Advantages of Active Immunotherapy
The final puzzle is solved by vaccination with the chimeric immunogen that will elicit endogenous production of high-titer anti-HER-2 polyclonal antibodies. Such polyclonal antibodies may effectively inhibit function of the target molecule without the risk of tumor escape, as may occur with a mAb directed at a single epitope. The goal of the strategy is active specific immunotherapy providing prolonged therapeutic benefit by eliciting antibodies that could delay, prevent and/or eradicate tumor growth and metastasis with potentially increased efficacy and the generation of immunologic memory. Additional advantages include the avoidance of the need for multiple and expensive infusions that usually lead to severe toxicities.

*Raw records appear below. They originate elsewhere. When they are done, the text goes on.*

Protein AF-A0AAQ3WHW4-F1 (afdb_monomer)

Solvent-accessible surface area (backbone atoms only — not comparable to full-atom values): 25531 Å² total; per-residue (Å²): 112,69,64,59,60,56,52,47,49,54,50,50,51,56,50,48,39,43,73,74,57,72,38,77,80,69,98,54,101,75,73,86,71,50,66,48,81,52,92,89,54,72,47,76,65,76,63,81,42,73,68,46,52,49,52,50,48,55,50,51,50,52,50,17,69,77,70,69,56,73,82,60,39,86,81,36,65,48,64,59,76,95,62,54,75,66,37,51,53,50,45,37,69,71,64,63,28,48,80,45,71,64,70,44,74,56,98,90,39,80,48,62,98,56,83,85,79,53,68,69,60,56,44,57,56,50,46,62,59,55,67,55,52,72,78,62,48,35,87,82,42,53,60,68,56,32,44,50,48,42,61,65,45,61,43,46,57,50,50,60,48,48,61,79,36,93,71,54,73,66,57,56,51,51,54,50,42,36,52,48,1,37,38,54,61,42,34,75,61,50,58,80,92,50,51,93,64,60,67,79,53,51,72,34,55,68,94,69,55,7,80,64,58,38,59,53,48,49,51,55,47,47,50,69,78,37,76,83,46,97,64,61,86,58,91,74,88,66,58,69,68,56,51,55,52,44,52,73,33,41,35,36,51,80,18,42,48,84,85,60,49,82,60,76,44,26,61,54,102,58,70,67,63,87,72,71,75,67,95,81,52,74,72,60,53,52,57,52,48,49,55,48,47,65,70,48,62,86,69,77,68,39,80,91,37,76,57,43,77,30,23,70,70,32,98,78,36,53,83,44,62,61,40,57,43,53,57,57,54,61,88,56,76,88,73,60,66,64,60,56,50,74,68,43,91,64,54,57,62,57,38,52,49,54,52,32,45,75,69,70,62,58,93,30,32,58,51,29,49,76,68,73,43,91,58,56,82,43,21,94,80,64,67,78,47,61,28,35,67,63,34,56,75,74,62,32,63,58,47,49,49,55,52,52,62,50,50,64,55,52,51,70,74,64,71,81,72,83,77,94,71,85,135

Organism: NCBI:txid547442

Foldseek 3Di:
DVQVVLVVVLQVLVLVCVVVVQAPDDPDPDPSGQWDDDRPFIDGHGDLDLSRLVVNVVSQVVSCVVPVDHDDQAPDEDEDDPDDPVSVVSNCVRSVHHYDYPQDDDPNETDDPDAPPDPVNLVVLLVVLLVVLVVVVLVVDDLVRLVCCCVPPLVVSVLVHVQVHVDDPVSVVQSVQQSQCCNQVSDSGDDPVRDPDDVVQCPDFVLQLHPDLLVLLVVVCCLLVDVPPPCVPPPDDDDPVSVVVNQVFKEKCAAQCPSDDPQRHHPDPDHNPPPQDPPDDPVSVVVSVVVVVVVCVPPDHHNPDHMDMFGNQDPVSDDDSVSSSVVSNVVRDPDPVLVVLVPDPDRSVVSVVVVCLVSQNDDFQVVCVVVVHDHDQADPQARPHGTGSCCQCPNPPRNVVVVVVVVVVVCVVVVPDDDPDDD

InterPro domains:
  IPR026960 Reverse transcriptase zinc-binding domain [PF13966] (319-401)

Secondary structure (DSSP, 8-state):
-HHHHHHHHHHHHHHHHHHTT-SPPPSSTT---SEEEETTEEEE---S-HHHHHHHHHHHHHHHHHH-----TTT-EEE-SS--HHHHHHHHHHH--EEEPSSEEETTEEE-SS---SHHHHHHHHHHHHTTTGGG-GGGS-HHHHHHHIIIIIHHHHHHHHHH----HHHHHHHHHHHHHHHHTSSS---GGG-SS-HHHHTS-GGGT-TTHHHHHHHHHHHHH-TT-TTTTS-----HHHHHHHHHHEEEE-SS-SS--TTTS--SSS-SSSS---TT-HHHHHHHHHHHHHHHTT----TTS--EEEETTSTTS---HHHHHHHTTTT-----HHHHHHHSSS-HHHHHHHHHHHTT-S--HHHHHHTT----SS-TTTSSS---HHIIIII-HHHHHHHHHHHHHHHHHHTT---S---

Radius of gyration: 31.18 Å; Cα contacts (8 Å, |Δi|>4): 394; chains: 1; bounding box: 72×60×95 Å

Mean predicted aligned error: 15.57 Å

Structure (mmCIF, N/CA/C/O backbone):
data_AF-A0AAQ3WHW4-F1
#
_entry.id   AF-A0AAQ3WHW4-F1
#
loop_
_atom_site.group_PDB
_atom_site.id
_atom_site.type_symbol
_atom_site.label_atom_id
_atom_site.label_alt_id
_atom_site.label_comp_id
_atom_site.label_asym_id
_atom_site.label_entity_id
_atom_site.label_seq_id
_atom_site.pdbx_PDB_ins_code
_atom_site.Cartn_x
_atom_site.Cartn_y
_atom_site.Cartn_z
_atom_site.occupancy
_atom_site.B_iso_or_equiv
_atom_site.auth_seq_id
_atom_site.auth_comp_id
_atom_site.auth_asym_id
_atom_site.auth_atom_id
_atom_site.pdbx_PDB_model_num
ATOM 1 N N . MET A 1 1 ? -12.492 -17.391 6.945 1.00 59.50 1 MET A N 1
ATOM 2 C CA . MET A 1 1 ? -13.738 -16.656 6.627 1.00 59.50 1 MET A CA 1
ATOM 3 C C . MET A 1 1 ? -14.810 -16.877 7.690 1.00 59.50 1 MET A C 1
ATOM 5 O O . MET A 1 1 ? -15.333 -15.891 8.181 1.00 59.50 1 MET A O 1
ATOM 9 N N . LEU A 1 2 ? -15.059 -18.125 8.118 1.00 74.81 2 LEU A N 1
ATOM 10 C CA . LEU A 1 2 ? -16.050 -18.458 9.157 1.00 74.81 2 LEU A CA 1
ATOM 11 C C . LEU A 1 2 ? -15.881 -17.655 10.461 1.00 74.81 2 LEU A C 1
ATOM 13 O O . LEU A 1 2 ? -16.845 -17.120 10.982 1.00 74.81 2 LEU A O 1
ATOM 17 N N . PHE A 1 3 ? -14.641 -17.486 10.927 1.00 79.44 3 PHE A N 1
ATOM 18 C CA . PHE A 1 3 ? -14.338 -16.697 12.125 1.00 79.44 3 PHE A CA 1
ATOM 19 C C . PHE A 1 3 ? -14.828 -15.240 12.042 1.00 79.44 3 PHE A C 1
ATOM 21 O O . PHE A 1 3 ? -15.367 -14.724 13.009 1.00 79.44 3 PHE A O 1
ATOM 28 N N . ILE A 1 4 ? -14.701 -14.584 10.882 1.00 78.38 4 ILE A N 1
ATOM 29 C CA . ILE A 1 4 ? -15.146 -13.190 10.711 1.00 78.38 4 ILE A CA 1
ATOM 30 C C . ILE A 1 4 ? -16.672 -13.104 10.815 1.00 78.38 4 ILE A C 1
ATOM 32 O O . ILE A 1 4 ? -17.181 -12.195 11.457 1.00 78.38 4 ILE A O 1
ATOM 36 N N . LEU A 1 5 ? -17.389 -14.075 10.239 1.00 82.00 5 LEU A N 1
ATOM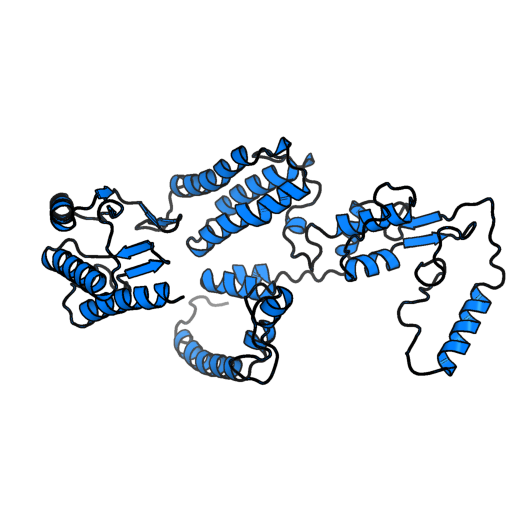 37 C CA . LEU A 1 5 ? -18.849 -14.153 10.341 1.00 82.00 5 LEU A CA 1
ATOM 38 C C . LEU A 1 5 ? -19.296 -14.362 11.791 1.00 82.00 5 LEU A C 1
ATOM 40 O O . LEU A 1 5 ? -20.240 -13.726 12.242 1.00 82.00 5 LEU A O 1
ATOM 44 N N . VAL A 1 6 ? -18.585 -15.211 12.539 1.00 85.19 6 VAL A N 1
ATOM 45 C CA . VAL A 1 6 ? -18.846 -15.424 13.969 1.00 85.19 6 VAL A CA 1
ATOM 46 C C . VAL A 1 6 ? -18.591 -14.142 14.767 1.00 85.19 6 VAL A C 1
ATOM 48 O O . VAL A 1 6 ? -19.412 -13.771 15.598 1.00 85.19 6 VAL A O 1
ATOM 51 N N . MET A 1 7 ? -17.507 -13.415 14.488 1.00 86.44 7 MET A N 1
ATOM 52 C CA . MET A 1 7 ? -17.234 -12.134 15.151 1.00 86.44 7 MET A CA 1
ATOM 53 C C . MET A 1 7 ? -18.276 -11.056 14.812 1.00 86.44 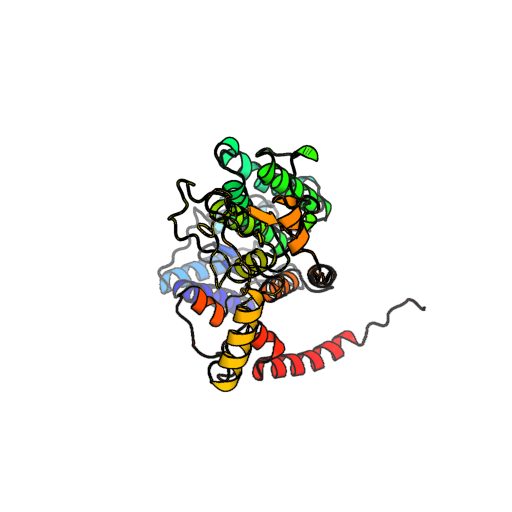7 MET A C 1
ATOM 55 O O . MET A 1 7 ? -18.567 -10.207 15.652 1.00 86.44 7 MET A O 1
ATOM 59 N N . ASP A 1 8 ? -18.895 -11.099 13.632 1.00 86.38 8 ASP A N 1
ATOM 60 C CA . ASP A 1 8 ? -19.972 -10.168 13.272 1.00 86.38 8 ASP A CA 1
ATOM 61 C C . ASP A 1 8 ? -21.260 -10.400 14.089 1.00 86.38 8 ASP A C 1
ATOM 63 O O . ASP A 1 8 ? -22.033 -9.470 14.338 1.00 86.38 8 ASP A O 1
ATOM 67 N N . VAL A 1 9 ? -21.456 -11.614 14.621 1.00 89.12 9 VAL A N 1
ATOM 68 C CA . VAL A 1 9 ? -22.513 -11.888 15.610 1.00 89.12 9 VAL A CA 1
ATOM 69 C C . VAL A 1 9 ? -22.261 -11.099 16.896 1.00 89.12 9 VAL A C 1
ATOM 71 O O . VAL A 1 9 ? -23.198 -10.515 17.435 1.00 89.12 9 VAL A O 1
ATOM 74 N N . LEU A 1 10 ? -21.010 -11.002 17.364 1.00 89.38 10 LEU A N 1
ATOM 75 C CA . LEU A 1 10 ? -20.673 -10.193 18.543 1.00 89.38 10 LEU A CA 1
ATOM 76 C C . LEU A 1 10 ? -20.970 -8.705 18.304 1.00 89.38 10 LEU A C 1
ATOM 78 O O . LEU A 1 10 ? -21.554 -8.045 19.163 1.00 89.38 10 LEU A O 1
ATOM 82 N N . ASN A 1 11 ? -20.618 -8.189 17.123 1.00 89.31 11 ASN A N 1
ATOM 83 C CA . ASN A 1 11 ? -20.979 -6.830 16.718 1.00 89.31 11 ASN A CA 1
ATOM 84 C C . ASN A 1 11 ? -22.501 -6.628 16.741 1.00 89.31 11 ASN A C 1
ATOM 86 O O . ASN A 1 11 ? -22.991 -5.688 17.362 1.00 89.31 11 ASN A O 1
ATOM 90 N N . SER A 1 12 ? -23.248 -7.565 16.156 1.00 88.81 12 SER A N 1
ATOM 91 C CA . SER A 1 12 ? -24.713 -7.533 16.120 1.00 88.81 12 SER A CA 1
ATOM 92 C C . SER A 1 12 ? -25.347 -7.568 17.515 1.00 88.81 12 SER A C 1
ATOM 94 O O . SER A 1 12 ? -26.297 -6.828 17.763 1.00 88.81 12 SER A O 1
ATOM 96 N N . LEU A 1 13 ? -24.810 -8.366 18.446 1.00 89.88 13 LEU A N 1
ATOM 97 C CA . LEU A 1 13 ? -25.278 -8.432 19.837 1.00 89.88 13 LEU A CA 1
ATOM 98 C C . LEU A 1 13 ? -25.104 -7.091 20.560 1.00 89.88 13 LEU A C 1
ATOM 100 O O . LEU A 1 13 ? -26.052 -6.581 21.157 1.00 89.88 13 LEU A O 1
ATOM 104 N N . VAL A 1 14 ? -23.917 -6.488 20.463 1.00 89.31 14 VAL A N 1
ATOM 105 C CA . VAL A 1 14 ? -23.625 -5.193 21.101 1.00 89.31 14 VAL A CA 1
ATOM 106 C C . VAL A 1 14 ? -24.439 -4.066 20.457 1.00 89.31 14 VAL A C 1
ATOM 108 O O . VAL A 1 14 ? -24.975 -3.205 21.159 1.00 89.31 14 VAL A O 1
ATOM 111 N N . SER A 1 15 ? -24.582 -4.079 19.130 1.00 88.38 15 SER A N 1
ATOM 112 C CA . SER A 1 15 ? -25.432 -3.131 18.409 1.00 88.38 15 SER A CA 1
ATOM 113 C C . SER A 1 15 ? -26.898 -3.262 18.812 1.00 88.38 15 SER A C 1
ATOM 115 O O . SER A 1 15 ? -27.532 -2.243 19.076 1.00 88.38 15 SER A O 1
ATOM 117 N N . LYS A 1 16 ? -27.424 -4.487 18.934 1.00 89.62 16 LYS A N 1
ATOM 118 C CA . LYS A 1 16 ? -28.798 -4.738 19.385 1.00 89.62 16 LYS A CA 1
ATOM 119 C C . LYS A 1 16 ? -29.026 -4.228 20.809 1.00 89.62 16 LYS A C 1
ATOM 121 O O . LYS A 1 16 ? -29.961 -3.464 21.020 1.00 89.62 16 LYS A O 1
ATOM 126 N N . ALA A 1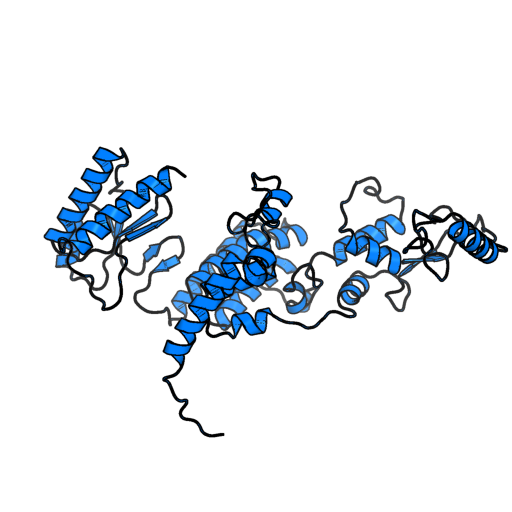 17 ? -28.126 -4.537 21.745 1.00 88.38 17 ALA A N 1
ATOM 127 C CA . ALA A 1 17 ? -28.207 -4.031 23.117 1.00 88.38 17 ALA A CA 1
ATOM 128 C C . ALA A 1 17 ? -28.177 -2.491 23.181 1.00 88.38 17 ALA A C 1
ATOM 130 O O . ALA A 1 17 ? -28.849 -1.876 24.009 1.00 88.38 17 ALA A O 1
ATOM 131 N N . SER A 1 18 ? -27.429 -1.843 22.282 1.00 87.00 18 SER A N 1
ATOM 132 C CA . SER A 1 18 ? -27.430 -0.382 22.179 1.00 87.00 18 SER A CA 1
ATOM 133 C C . SER A 1 18 ? -28.703 0.184 21.542 1.00 87.00 18 SER A C 1
ATOM 135 O O . SER A 1 18 ? -29.093 1.289 21.909 1.00 87.00 18 SER A O 1
ATOM 137 N N . LEU A 1 19 ? -29.320 -0.516 20.585 1.00 85.94 19 LEU A N 1
ATOM 138 C CA . LEU A 1 19 ? -30.572 -0.097 19.939 1.00 85.94 19 LEU A CA 1
ATOM 139 C C . LEU A 1 19 ? -31.773 -0.235 20.879 1.00 85.94 19 LEU A C 1
ATOM 141 O O . LEU A 1 19 ? -32.651 0.620 20.875 1.00 85.94 19 LEU A O 1
ATOM 145 N N . GLU A 1 20 ? -31.780 -1.270 21.718 1.00 89.44 20 GLU A N 1
ATOM 146 C CA . GLU A 1 20 ? -32.814 -1.509 22.735 1.00 89.44 20 GLU A CA 1
ATOM 147 C C . GLU A 1 20 ? -32.655 -0.613 23.978 1.00 89.44 20 GLU A C 1
ATOM 149 O O . GLU A 1 20 ? -33.447 -0.697 24.912 1.00 89.44 20 GLU A O 1
ATOM 154 N N . GLY A 1 21 ? -31.641 0.261 24.009 1.00 84.94 21 GLY A N 1
ATOM 155 C CA . GLY A 1 21 ? -31.410 1.194 25.114 1.00 84.94 21 GLY A CA 1
ATOM 156 C C . GLY A 1 21 ? -30.849 0.551 26.386 1.00 84.94 21 GLY A C 1
ATOM 157 O O . GLY A 1 21 ? -30.777 1.223 27.412 1.00 84.94 21 GLY A O 1
ATOM 158 N N . LEU A 1 22 ? -30.417 -0.714 26.326 1.00 87.38 22 LEU A N 1
ATOM 159 C CA . LEU A 1 22 ? -29.799 -1.420 27.455 1.00 87.38 22 LEU A CA 1
ATOM 160 C C . LEU A 1 22 ? -28.414 -0.855 27.793 1.00 87.38 22 LEU A C 1
ATOM 162 O O . LEU A 1 22 ? -28.003 -0.869 28.949 1.00 87.38 22 LEU A O 1
ATOM 166 N N . LEU A 1 23 ? -27.701 -0.349 26.778 1.00 86.19 23 LEU A N 1
ATOM 167 C CA . LEU A 1 23 ? -26.423 0.342 26.940 1.00 86.19 23 LEU A CA 1
ATOM 168 C C . LEU A 1 23 ? -26.604 1.852 26.849 1.00 86.19 23 LEU A C 1
ATOM 170 O O . LEU A 1 23 ? -27.058 2.401 25.839 1.00 86.19 23 LEU A O 1
ATOM 174 N N . LEU A 1 24 ? -26.112 2.546 27.863 1.00 85.31 24 LEU A N 1
ATOM 175 C CA . LEU A 1 24 ? -26.162 3.995 27.950 1.00 85.31 24 LEU A CA 1
ATOM 176 C C . LEU A 1 24 ? -25.353 4.657 26.801 1.00 85.31 24 LEU A C 1
ATOM 178 O O . LEU A 1 24 ? -24.223 4.242 26.529 1.00 85.31 24 LEU A O 1
ATOM 182 N N . PRO A 1 25 ? -25.873 5.691 26.098 1.00 81.62 25 PRO A N 1
ATOM 183 C CA . PRO A 1 25 ? -25.221 6.303 24.922 1.00 81.62 25 PRO A CA 1
ATOM 184 C C . PRO A 1 25 ? -23.824 6.864 25.218 1.00 81.62 25 PRO A C 1
ATOM 186 O O . PRO A 1 25 ? -23.627 7.523 26.230 1.00 81.62 25 PRO A O 1
ATOM 189 N N . LEU A 1 26 ? -22.837 6.631 24.349 1.00 81.25 26 LEU A N 1
ATOM 190 C CA . LEU A 1 26 ? -21.483 7.161 24.565 1.00 81.25 26 LEU A CA 1
ATOM 191 C C . LEU A 1 26 ? -21.474 8.700 24.574 1.00 81.25 26 LEU A C 1
ATOM 193 O O . LEU A 1 26 ? -22.274 9.348 23.899 1.00 81.25 26 LEU A O 1
ATOM 197 N N . ALA A 1 27 ? -20.562 9.290 25.351 1.00 66.62 27 ALA A N 1
ATOM 198 C CA . ALA A 1 27 ? -20.404 10.738 25.429 1.00 66.62 27 ALA A CA 1
ATOM 199 C C . ALA A 1 27 ? -19.809 11.276 24.113 1.00 66.62 27 ALA A C 1
ATOM 201 O O . ALA A 1 27 ? -18.600 11.250 23.900 1.00 66.62 27 ALA A O 1
ATOM 202 N N . GLY A 1 28 ? -20.679 11.731 23.211 1.00 61.44 28 GLY A N 1
ATOM 203 C CA . GLY A 1 28 ? -20.315 12.346 21.936 1.00 61.44 28 GLY A CA 1
ATOM 204 C C . GLY A 1 28 ? -21.460 12.248 20.931 1.00 61.44 28 GLY A C 1
ATOM 205 O O . GLY A 1 28 ? -21.951 11.159 20.662 1.00 61.44 28 GLY A O 1
ATOM 206 N N . GLN A 1 29 ? -21.870 13.375 20.340 1.00 50.78 29 GLN A N 1
ATOM 207 C CA . GLN A 1 29 ? -23.032 13.475 19.434 1.00 50.78 29 GLN A CA 1
ATOM 208 C C . GLN A 1 29 ? -22.940 12.625 18.145 1.00 50.78 29 GLN A C 1
ATOM 210 O O . GLN A 1 29 ? -23.895 12.599 17.373 1.00 50.78 29 GLN A O 1
ATOM 215 N N . HIS A 1 30 ? -21.822 11.929 17.888 1.00 51.25 30 HIS A N 1
ATOM 216 C CA . HIS A 1 30 ? -21.541 11.312 16.585 1.00 51.25 30 HIS A CA 1
ATOM 217 C C . HIS A 1 30 ? -20.895 9.912 16.606 1.00 51.25 30 HIS A C 1
ATOM 219 O O . HIS A 1 30 ? -20.625 9.385 15.527 1.00 51.25 30 HIS A O 1
ATOM 225 N N . SER A 1 31 ? -20.627 9.274 17.757 1.00 55.28 31 SER A N 1
ATOM 226 C CA . SER A 1 31 ? -20.080 7.901 17.736 1.00 55.28 31 SER A CA 1
ATOM 227 C C . SER A 1 31 ? -21.206 6.868 17.640 1.00 55.28 31 SER A C 1
ATOM 229 O O . SER A 1 31 ? -21.813 6.501 18.645 1.00 55.28 31 SER A O 1
ATOM 231 N N . THR A 1 32 ? -21.477 6.386 16.430 1.00 59.38 32 THR A N 1
ATOM 232 C CA . THR A 1 32 ? -22.469 5.327 16.174 1.00 59.38 32 THR A CA 1
ATOM 233 C C . THR A 1 32 ? -21.934 3.924 16.467 1.00 59.38 32 THR A C 1
ATOM 235 O O . THR A 1 32 ? -22.713 3.008 16.711 1.00 59.38 32 THR A O 1
ATOM 238 N N . HIS A 1 33 ? -20.609 3.742 16.468 1.00 69.81 33 HIS A N 1
ATOM 239 C CA . HIS A 1 33 ? -19.966 2.435 16.613 1.00 69.81 33 HIS A CA 1
ATOM 240 C C . HIS A 1 33 ? -19.331 2.273 17.998 1.00 69.81 33 HIS A C 1
ATOM 242 O O . HIS A 1 33 ? -18.403 2.999 18.349 1.00 69.81 33 HIS A O 1
ATOM 248 N N . ARG A 1 34 ? -19.825 1.301 18.778 1.00 79.88 34 ARG A N 1
ATOM 249 C CA . ARG A 1 34 ? -19.278 0.935 20.101 1.00 79.88 34 ARG A CA 1
ATOM 250 C C . ARG A 1 34 ? -18.172 -0.109 20.037 1.00 79.88 34 ARG A C 1
ATOM 252 O O . ARG A 1 34 ? -17.393 -0.223 20.979 1.00 79.88 34 ARG A O 1
ATOM 259 N N . ILE A 1 35 ? -18.130 -0.881 18.959 1.00 86.94 35 ILE A N 1
ATOM 260 C CA . ILE A 1 35 ? -17.227 -2.011 18.795 1.00 86.94 35 ILE A CA 1
ATOM 261 C C . ILE A 1 35 ? -16.440 -1.857 17.496 1.00 86.94 35 ILE A C 1
ATOM 263 O O . ILE A 1 35 ? -16.984 -1.488 16.456 1.00 86.94 35 ILE A O 1
ATOM 267 N N . SER A 1 36 ? -15.140 -2.115 17.581 1.00 86.94 36 SER A N 1
ATOM 268 C CA . SER A 1 36 ? -14.234 -2.228 16.445 1.00 86.94 36 SER A CA 1
ATOM 269 C C . SER A 1 36 ? -13.644 -3.630 16.464 1.00 86.94 36 SER A C 1
ATOM 271 O O . SER A 1 36 ? -13.053 -4.041 17.463 1.00 86.94 36 SER A O 1
ATOM 273 N N . LEU A 1 37 ? -13.820 -4.356 15.363 1.00 86.56 37 LEU A N 1
ATOM 274 C CA . LEU A 1 37 ? -13.389 -5.741 15.210 1.00 86.56 37 LEU A CA 1
ATOM 275 C C . LEU A 1 37 ? -12.350 -5.839 14.100 1.00 86.56 37 LEU A C 1
ATOM 277 O O . LEU A 1 37 ? -12.601 -5.423 12.967 1.00 86.56 37 LEU A O 1
ATOM 281 N N . TYR A 1 38 ? -11.202 -6.430 14.411 1.00 82.94 38 TYR A N 1
ATOM 282 C CA . TYR A 1 38 ? -10.206 -6.787 13.412 1.00 82.94 38 TYR A CA 1
ATOM 283 C C . TYR A 1 38 ? -9.630 -8.161 13.736 1.00 82.94 38 TYR A C 1
ATOM 285 O O . TYR A 1 38 ? -8.781 -8.291 14.609 1.00 82.94 38 TYR A O 1
ATOM 293 N N . ALA A 1 39 ? -10.103 -9.189 13.026 1.00 80.44 39 ALA A N 1
ATOM 294 C CA . ALA A 1 39 ? -9.834 -10.577 13.395 1.00 80.44 39 ALA A CA 1
ATOM 295 C C . ALA A 1 39 ? -10.134 -10.803 14.893 1.00 80.44 39 ALA A C 1
ATOM 297 O O . ALA A 1 39 ? -11.277 -10.609 15.306 1.00 80.44 39 ALA A O 1
ATOM 298 N N . ASP A 1 40 ? -9.152 -11.240 15.674 1.00 82.31 40 ASP A N 1
ATOM 299 C CA . ASP A 1 40 ? -9.245 -11.492 17.113 1.00 82.31 40 ASP A CA 1
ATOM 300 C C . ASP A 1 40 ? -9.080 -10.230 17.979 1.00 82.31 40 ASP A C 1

The advantage of active immunotherapy over passive immunotherapy with mAbs, such as trastuzumab, pertuzumab and bevacizumab, is a fundamental aspect of our work. The half-life of IgG, administered intravenously, can range from 5 to 21 days. Thus, repeated treatments with trastuzumab are necessary – patients typically receive the mAb every 3 weeks. The repeated treatment with trastuzumab raises the cost of passive immunotherapy with this mAb to approximately US$140,000 per year.